TRY IT :: Print each line exactly, beginning with the one where "ATOM 58 N N" appears and ending at the last line below.

DATA TO USE Block Start

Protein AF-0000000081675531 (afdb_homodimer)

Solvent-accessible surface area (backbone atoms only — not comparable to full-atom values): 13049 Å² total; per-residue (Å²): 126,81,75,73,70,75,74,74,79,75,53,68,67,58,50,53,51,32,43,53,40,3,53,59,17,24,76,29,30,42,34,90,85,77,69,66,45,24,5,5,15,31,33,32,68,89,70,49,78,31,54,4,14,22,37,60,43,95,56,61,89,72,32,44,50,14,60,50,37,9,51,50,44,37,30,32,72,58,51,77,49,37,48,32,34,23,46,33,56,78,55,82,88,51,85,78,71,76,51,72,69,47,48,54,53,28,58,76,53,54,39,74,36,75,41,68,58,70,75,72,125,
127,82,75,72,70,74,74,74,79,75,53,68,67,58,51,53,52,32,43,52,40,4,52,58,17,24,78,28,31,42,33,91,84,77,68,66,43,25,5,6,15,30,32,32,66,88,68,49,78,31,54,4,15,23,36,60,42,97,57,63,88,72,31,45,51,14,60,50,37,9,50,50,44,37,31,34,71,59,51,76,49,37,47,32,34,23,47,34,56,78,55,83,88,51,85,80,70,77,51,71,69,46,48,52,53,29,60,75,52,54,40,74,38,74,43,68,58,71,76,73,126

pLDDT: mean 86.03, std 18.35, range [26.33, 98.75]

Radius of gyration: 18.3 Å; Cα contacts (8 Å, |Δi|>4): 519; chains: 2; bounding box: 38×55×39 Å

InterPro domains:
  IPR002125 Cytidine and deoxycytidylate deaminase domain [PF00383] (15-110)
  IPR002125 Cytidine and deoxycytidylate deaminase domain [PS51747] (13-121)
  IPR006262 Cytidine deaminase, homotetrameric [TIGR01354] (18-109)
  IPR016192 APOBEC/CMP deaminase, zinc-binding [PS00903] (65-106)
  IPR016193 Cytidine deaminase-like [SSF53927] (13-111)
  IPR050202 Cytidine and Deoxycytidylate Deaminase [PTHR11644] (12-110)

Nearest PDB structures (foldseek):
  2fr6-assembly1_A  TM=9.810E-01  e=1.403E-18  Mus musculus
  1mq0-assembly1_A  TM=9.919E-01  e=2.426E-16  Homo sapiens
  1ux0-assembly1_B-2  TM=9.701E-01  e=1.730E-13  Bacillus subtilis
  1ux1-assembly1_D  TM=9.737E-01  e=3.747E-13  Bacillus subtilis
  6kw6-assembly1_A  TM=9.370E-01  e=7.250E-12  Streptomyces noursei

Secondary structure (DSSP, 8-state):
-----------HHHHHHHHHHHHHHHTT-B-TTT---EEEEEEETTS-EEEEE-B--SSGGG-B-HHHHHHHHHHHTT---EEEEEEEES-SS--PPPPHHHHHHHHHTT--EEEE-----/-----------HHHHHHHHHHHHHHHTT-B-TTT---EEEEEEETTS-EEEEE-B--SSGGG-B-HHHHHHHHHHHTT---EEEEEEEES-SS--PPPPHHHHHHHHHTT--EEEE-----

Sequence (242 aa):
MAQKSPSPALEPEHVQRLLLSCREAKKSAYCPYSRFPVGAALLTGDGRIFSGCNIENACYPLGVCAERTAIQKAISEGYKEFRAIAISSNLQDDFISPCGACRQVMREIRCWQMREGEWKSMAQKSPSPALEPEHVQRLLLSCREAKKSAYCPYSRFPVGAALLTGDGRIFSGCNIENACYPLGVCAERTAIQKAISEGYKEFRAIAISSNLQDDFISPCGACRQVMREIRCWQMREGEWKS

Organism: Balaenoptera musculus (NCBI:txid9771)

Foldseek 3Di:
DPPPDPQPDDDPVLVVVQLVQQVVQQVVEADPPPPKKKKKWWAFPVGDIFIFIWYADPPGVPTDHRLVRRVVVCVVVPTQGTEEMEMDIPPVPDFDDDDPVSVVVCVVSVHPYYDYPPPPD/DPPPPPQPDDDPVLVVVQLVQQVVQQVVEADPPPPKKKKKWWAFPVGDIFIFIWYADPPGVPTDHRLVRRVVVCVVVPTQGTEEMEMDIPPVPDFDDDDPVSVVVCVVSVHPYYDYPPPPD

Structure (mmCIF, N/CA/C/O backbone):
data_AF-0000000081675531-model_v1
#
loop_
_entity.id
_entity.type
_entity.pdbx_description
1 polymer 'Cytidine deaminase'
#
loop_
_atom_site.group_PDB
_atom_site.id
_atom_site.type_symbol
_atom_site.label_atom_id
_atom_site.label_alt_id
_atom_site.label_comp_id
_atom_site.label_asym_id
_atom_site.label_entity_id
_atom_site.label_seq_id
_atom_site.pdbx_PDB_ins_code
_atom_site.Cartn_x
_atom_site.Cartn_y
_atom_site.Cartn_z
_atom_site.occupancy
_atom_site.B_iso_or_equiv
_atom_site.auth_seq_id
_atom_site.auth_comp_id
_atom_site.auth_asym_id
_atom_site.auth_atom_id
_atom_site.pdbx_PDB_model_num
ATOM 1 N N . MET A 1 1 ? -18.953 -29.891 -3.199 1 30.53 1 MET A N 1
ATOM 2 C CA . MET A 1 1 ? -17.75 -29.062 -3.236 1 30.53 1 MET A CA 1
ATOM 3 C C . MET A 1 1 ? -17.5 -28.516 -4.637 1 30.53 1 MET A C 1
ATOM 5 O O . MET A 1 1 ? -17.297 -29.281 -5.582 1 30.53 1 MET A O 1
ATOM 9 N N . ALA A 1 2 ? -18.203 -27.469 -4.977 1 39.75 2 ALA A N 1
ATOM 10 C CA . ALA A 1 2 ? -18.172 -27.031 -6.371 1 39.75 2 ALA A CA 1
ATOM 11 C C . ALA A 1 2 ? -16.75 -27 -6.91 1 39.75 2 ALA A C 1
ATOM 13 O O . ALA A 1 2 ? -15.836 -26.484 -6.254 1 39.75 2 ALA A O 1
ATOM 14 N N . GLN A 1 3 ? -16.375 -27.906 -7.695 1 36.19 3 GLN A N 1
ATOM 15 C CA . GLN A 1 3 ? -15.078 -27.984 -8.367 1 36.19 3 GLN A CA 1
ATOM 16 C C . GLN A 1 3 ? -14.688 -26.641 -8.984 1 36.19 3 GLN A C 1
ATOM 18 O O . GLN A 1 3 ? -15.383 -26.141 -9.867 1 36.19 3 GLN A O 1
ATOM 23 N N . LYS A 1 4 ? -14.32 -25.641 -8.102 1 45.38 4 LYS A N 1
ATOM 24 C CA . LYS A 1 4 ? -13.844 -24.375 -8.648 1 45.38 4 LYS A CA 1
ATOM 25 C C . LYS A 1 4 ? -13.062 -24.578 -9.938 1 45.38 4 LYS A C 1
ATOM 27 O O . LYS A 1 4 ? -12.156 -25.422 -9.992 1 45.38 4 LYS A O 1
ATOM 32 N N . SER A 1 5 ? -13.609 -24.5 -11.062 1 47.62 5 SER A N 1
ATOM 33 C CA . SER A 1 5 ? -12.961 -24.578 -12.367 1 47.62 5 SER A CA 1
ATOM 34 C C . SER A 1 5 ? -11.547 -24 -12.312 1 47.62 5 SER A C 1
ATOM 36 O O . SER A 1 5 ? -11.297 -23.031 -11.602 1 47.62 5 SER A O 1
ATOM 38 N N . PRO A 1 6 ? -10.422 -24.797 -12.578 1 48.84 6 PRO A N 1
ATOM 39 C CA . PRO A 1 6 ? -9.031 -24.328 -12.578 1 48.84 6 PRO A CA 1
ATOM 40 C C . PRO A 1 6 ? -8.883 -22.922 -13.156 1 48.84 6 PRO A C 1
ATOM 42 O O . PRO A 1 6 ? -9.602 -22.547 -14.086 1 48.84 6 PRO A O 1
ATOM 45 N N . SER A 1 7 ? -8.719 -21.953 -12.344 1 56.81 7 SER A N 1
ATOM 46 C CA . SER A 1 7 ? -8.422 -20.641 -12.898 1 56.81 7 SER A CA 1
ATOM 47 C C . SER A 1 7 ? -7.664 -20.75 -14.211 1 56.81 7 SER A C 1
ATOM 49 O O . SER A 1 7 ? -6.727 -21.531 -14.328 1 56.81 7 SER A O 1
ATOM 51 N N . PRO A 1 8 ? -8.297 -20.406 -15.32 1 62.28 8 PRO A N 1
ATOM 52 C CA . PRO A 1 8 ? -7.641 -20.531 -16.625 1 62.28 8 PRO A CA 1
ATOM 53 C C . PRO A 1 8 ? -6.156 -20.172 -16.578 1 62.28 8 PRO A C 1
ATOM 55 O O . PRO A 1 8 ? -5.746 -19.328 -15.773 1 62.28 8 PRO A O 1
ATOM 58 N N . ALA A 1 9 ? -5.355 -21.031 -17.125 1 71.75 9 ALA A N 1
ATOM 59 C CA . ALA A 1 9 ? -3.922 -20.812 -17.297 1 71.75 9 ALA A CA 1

DATA TO USE Block End

RESPONSE TO THIS TASK ::
ATOM 58 N N . ALA A 1 9 ? -5.355 -21.031 -17.125 1 71.75 9 ALA A N 1
ATOM 59 C CA . ALA A 1 9 ? -3.922 -20.812 -17.297 1 71.75 9 ALA A CA 1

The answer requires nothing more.